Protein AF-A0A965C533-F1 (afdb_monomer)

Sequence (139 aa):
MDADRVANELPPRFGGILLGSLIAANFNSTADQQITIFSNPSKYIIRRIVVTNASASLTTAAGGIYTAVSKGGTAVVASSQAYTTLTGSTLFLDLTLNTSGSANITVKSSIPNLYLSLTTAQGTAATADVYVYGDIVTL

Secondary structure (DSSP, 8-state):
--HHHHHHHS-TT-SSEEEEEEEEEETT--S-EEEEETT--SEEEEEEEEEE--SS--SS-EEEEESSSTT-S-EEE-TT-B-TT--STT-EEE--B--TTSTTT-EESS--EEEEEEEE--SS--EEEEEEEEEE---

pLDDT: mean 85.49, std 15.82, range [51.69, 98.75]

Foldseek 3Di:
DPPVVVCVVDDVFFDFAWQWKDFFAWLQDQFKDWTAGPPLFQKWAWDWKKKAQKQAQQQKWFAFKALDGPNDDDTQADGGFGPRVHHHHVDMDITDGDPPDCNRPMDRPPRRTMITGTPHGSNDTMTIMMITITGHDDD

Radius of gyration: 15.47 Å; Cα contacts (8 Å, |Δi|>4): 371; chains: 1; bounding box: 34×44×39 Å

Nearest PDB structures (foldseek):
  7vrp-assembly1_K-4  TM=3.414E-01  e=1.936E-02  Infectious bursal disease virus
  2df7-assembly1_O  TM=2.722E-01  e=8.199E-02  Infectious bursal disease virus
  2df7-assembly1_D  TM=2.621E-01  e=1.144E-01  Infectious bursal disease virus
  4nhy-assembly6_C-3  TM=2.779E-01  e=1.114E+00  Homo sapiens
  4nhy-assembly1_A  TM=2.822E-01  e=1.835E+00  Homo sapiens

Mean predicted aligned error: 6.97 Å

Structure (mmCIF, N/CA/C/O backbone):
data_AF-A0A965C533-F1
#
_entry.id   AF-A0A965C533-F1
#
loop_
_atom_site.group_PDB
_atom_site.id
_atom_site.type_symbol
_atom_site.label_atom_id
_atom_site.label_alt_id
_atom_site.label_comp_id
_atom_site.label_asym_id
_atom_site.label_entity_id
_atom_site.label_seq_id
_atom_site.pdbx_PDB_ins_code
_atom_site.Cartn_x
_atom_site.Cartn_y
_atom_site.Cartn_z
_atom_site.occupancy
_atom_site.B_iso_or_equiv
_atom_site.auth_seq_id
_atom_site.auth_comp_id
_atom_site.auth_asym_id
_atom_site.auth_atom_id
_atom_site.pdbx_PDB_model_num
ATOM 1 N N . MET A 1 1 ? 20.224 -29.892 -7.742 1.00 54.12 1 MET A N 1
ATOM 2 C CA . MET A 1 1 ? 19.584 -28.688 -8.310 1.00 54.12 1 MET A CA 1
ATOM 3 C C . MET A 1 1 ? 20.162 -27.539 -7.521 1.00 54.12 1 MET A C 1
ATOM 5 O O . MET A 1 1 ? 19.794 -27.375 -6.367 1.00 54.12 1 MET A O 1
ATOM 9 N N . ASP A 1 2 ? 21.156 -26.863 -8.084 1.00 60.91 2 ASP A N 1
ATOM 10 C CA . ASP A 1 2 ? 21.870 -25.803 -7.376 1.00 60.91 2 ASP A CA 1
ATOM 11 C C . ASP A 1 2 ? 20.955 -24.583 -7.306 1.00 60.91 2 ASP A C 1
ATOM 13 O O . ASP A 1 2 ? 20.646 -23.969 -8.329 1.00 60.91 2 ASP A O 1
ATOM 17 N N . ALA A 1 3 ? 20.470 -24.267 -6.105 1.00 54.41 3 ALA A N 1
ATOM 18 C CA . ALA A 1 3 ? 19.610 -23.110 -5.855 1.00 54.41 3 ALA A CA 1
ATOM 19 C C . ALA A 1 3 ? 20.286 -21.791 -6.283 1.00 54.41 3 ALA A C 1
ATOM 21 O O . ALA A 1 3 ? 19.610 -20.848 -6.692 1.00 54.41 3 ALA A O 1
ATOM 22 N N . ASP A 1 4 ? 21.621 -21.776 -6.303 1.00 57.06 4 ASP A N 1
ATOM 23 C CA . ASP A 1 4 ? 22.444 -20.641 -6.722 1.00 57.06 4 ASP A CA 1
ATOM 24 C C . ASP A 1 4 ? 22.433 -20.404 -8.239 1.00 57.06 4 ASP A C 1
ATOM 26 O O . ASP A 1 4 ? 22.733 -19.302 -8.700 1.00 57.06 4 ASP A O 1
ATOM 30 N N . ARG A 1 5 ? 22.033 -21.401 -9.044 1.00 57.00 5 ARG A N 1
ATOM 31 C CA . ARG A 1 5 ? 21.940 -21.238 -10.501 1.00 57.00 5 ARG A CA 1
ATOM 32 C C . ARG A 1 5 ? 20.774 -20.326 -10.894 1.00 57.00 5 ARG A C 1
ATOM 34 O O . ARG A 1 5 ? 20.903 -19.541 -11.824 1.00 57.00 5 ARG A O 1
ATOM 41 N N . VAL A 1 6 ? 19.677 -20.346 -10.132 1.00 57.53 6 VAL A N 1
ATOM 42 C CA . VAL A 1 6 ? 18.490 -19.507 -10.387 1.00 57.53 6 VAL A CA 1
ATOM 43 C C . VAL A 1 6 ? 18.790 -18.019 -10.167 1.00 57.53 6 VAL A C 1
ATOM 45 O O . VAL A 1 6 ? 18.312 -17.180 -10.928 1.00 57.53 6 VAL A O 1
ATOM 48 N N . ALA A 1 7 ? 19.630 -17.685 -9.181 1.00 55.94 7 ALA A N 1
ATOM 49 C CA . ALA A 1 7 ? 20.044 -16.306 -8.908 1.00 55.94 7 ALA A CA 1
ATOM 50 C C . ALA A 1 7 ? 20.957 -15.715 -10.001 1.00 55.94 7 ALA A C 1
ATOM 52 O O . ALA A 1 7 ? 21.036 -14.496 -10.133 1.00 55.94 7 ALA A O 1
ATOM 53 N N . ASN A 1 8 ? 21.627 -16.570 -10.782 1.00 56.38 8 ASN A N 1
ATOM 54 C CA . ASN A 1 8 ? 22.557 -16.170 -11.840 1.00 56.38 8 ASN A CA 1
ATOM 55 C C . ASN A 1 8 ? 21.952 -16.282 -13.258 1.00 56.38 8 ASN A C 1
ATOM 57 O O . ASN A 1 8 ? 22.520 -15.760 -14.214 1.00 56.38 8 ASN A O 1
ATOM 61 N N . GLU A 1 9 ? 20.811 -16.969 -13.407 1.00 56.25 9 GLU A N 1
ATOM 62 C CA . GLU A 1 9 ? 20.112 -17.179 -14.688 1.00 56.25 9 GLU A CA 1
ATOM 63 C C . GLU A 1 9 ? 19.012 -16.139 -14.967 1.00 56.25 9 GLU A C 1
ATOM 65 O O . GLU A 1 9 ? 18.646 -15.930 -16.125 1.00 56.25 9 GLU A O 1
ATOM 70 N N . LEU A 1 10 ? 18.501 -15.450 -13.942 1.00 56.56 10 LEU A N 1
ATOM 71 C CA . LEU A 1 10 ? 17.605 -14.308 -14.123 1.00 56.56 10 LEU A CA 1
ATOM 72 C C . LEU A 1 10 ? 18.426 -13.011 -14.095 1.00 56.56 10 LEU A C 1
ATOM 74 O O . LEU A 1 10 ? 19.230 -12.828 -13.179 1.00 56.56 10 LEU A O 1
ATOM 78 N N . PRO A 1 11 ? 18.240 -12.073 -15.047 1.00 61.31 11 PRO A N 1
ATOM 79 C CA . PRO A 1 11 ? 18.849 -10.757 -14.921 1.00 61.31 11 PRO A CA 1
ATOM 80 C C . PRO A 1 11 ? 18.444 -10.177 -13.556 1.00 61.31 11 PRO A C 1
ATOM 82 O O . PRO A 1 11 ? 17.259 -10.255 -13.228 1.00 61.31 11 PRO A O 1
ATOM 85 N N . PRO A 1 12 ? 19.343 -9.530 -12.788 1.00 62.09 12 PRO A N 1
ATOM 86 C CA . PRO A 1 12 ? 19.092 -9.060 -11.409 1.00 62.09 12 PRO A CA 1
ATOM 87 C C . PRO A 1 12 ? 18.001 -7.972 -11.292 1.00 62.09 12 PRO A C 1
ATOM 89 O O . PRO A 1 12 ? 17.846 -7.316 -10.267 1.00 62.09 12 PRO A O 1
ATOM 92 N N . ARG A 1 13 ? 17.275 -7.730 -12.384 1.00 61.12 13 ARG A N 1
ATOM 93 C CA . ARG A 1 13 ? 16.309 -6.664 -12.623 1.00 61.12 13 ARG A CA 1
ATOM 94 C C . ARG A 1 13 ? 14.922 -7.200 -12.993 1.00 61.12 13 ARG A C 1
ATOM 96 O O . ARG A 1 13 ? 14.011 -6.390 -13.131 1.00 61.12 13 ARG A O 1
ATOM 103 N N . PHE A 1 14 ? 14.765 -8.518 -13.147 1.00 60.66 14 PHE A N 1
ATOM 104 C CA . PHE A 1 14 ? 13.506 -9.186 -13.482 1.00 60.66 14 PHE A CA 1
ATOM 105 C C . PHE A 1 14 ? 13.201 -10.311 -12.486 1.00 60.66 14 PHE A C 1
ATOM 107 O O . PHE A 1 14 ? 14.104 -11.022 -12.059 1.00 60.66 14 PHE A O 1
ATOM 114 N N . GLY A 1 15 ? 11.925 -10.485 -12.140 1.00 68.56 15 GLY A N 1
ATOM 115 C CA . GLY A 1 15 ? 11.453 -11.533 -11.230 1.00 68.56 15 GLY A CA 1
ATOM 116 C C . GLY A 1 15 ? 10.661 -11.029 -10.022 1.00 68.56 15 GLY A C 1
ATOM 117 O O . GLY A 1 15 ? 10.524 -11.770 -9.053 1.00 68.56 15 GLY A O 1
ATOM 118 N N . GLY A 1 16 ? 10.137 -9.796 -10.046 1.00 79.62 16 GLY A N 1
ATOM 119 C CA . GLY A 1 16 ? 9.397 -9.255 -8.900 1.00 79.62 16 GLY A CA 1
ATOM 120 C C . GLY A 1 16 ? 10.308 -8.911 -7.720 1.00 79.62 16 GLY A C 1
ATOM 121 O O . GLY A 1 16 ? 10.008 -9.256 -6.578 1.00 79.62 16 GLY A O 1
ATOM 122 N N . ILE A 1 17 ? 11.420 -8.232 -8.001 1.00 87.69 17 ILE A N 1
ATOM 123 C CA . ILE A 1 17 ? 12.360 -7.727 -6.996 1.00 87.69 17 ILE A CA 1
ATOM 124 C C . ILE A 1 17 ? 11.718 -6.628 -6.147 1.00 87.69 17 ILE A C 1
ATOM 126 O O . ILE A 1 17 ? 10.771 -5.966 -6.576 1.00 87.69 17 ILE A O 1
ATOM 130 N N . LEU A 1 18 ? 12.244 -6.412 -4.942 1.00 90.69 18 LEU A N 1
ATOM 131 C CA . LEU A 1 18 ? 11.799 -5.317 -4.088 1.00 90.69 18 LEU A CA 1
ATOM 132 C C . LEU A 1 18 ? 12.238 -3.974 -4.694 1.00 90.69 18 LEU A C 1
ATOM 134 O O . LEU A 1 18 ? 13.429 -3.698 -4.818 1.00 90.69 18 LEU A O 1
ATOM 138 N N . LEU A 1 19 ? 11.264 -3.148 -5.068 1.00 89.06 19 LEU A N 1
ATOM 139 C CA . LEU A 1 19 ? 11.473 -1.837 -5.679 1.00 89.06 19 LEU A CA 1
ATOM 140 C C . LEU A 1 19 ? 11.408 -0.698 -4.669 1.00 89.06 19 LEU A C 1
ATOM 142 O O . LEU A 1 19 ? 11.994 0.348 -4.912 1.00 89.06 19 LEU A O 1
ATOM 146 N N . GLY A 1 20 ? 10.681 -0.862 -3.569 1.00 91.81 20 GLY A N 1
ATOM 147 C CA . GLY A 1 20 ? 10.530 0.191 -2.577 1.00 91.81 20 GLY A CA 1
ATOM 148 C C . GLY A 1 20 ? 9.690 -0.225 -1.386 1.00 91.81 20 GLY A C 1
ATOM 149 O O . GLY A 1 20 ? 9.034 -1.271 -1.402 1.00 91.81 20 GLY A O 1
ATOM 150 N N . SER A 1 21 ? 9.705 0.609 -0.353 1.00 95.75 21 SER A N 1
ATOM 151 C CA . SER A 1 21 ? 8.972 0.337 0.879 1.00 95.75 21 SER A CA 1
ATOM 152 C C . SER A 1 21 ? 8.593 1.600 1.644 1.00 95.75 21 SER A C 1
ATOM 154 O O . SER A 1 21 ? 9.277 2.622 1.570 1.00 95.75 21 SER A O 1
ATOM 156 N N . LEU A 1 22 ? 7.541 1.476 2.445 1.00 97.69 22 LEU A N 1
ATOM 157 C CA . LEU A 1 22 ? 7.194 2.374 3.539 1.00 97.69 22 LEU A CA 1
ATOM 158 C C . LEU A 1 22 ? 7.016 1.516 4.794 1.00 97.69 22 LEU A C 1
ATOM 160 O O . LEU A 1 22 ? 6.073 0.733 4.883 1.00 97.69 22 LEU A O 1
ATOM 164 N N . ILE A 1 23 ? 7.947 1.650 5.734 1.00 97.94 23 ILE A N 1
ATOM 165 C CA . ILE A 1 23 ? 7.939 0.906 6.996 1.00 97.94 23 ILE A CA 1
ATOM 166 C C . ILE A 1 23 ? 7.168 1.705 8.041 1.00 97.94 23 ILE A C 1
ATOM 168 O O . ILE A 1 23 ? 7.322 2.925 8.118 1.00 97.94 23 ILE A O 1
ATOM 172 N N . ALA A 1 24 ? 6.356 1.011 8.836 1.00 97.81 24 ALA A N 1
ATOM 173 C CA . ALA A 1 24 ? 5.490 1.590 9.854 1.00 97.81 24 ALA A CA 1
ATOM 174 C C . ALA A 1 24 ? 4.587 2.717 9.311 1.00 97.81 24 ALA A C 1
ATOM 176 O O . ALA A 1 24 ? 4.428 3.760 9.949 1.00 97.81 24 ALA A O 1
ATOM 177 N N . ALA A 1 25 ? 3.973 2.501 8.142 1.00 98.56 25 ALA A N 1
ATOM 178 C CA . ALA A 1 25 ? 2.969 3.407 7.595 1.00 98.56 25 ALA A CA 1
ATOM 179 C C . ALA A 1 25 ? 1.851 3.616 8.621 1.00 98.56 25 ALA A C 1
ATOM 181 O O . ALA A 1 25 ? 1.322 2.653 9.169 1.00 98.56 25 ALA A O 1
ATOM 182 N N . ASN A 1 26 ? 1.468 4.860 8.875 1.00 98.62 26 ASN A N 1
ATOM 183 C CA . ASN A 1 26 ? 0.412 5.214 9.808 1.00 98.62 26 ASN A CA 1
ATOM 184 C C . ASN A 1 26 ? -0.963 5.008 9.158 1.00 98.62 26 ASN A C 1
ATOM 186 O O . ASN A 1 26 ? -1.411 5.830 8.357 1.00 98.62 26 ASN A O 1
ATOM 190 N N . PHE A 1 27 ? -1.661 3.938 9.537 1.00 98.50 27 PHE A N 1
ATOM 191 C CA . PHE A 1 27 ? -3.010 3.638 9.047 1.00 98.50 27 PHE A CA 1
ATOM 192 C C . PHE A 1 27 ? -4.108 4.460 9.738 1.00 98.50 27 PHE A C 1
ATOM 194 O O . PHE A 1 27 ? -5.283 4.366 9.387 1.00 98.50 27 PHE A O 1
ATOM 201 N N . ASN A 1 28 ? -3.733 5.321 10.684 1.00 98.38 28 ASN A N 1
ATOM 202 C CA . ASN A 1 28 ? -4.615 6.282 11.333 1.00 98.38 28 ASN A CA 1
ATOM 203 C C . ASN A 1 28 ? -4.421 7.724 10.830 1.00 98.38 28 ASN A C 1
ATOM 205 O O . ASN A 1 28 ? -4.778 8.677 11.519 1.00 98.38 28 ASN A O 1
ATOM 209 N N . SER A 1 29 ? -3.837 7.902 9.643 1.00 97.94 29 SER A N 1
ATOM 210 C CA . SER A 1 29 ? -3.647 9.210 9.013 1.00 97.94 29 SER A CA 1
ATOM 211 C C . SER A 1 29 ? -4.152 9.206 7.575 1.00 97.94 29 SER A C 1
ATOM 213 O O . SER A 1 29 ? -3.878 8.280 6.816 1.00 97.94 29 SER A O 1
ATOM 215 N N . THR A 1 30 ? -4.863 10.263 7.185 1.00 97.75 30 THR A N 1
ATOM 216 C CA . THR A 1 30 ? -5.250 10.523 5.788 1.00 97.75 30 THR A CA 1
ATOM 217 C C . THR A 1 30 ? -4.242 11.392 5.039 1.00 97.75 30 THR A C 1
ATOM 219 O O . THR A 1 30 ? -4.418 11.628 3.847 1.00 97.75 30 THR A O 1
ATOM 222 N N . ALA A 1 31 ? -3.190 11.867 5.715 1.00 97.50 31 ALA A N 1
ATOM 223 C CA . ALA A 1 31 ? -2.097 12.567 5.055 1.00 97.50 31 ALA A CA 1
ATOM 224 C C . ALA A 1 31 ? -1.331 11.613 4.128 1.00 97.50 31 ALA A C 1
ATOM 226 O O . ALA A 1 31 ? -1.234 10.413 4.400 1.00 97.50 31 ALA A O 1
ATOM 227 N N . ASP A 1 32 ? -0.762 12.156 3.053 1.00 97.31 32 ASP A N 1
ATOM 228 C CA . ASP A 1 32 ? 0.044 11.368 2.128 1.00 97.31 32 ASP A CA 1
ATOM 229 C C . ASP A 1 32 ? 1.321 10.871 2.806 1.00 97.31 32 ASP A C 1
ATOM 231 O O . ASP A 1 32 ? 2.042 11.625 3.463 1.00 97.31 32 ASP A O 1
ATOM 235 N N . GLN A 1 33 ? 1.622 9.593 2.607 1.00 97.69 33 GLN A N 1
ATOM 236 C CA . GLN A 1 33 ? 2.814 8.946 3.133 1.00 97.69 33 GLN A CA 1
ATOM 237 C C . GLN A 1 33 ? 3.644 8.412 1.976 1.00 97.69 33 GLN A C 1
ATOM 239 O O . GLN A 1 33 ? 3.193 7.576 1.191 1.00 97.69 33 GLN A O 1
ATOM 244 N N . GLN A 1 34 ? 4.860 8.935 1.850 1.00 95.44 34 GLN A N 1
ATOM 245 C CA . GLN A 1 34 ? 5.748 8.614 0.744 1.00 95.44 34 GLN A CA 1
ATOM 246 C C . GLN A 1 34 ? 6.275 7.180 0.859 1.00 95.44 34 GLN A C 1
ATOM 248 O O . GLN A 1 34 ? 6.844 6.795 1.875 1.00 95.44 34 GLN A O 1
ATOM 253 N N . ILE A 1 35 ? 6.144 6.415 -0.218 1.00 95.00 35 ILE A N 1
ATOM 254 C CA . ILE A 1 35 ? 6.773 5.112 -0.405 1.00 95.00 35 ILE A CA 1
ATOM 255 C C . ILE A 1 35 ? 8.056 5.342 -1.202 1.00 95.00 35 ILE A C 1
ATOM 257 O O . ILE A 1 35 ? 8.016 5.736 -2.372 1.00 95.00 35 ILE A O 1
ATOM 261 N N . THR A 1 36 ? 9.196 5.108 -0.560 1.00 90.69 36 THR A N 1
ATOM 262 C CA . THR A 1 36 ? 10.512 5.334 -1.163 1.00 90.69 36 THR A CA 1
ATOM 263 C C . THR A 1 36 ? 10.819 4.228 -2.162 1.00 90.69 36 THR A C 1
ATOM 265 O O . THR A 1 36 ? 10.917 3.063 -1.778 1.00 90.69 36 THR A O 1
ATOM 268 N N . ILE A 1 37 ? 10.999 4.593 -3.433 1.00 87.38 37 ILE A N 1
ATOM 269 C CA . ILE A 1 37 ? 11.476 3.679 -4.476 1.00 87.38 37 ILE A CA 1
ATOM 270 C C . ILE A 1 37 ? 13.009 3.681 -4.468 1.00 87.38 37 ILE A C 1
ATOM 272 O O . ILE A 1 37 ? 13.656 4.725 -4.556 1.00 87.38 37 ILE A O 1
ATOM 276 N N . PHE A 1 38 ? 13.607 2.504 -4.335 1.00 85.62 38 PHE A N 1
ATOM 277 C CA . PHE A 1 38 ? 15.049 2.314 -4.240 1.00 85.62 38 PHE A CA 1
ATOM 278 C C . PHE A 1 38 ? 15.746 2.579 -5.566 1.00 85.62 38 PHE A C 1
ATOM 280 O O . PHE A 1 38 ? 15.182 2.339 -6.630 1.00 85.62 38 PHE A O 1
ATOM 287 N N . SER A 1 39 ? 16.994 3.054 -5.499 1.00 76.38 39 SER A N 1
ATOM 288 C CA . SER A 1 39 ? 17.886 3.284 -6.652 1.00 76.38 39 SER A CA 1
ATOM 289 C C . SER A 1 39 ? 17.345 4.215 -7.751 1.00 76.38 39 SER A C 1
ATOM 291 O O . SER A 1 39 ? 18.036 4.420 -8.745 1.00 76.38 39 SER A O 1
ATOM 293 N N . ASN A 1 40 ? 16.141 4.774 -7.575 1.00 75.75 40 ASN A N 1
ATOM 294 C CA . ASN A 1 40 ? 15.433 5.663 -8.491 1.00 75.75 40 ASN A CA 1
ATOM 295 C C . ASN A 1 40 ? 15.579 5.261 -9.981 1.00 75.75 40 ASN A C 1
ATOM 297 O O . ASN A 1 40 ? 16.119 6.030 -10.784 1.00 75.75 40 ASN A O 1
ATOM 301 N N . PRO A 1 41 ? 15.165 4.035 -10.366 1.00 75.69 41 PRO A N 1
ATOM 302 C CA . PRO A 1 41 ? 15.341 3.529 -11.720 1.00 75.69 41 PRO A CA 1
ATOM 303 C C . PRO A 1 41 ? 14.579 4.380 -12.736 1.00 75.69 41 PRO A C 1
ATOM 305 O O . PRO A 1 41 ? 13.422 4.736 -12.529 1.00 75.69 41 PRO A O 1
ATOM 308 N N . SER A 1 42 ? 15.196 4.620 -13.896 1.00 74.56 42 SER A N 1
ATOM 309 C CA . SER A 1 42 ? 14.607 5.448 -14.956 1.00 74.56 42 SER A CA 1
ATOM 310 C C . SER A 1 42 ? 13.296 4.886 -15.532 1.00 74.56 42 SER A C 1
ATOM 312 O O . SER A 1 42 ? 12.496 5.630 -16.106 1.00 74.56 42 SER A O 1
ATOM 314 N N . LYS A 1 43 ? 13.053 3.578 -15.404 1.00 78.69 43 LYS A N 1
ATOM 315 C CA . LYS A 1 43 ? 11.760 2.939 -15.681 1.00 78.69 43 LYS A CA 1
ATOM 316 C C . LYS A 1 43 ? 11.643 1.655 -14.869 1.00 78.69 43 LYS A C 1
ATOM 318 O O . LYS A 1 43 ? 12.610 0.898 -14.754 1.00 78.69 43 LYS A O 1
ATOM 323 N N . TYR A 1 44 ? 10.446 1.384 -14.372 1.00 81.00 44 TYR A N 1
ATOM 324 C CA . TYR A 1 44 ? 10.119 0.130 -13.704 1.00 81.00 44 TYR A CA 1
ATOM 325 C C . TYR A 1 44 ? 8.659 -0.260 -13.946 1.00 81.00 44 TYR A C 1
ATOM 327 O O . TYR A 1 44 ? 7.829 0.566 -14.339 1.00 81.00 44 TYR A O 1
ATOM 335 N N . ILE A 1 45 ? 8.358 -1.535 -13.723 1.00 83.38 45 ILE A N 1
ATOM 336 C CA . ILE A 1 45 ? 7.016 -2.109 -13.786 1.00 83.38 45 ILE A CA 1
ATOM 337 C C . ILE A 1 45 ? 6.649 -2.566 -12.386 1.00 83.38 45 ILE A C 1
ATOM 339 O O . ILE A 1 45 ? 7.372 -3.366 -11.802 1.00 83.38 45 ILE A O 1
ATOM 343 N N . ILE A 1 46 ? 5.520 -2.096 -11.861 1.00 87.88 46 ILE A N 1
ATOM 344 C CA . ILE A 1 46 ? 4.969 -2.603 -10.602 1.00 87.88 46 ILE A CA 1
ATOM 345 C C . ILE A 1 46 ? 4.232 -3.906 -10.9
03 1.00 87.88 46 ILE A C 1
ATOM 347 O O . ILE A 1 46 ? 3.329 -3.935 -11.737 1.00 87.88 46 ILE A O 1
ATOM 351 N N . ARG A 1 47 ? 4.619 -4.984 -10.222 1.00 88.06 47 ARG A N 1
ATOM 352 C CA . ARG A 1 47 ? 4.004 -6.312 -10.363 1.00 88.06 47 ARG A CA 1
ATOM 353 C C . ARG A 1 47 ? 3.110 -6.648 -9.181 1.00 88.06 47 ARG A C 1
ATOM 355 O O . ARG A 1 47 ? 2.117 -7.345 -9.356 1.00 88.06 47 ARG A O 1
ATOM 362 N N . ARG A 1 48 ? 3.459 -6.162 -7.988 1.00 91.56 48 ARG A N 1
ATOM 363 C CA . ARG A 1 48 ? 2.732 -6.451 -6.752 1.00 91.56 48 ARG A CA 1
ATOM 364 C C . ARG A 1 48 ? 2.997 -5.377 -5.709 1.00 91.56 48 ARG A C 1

------------

Look through the data above and return exactly the lines from the one that contains "ATOM 121 O O" to the one that contains "ATOM 124 C C", inclusive, with nothing else.

ATOM 121 O O . GLY A 1 16 ? 10.008 -9.256 -6.578 1.00 79.62 16 GLY A O 1
ATOM 122 N N . ILE A 1 17 ? 11.420 -8.232 -8.001 1.00 87.69 17 ILE A N 1
ATOM 123 C CA . ILE A 1 17 ? 12.360 -7.727 -6.996 1.00 87.69 17 ILE A CA 1
ATOM 124 C C . ILE A 1 17 ? 11.718 -6.628 -6.147 1.00 87.69 17 ILE A C 1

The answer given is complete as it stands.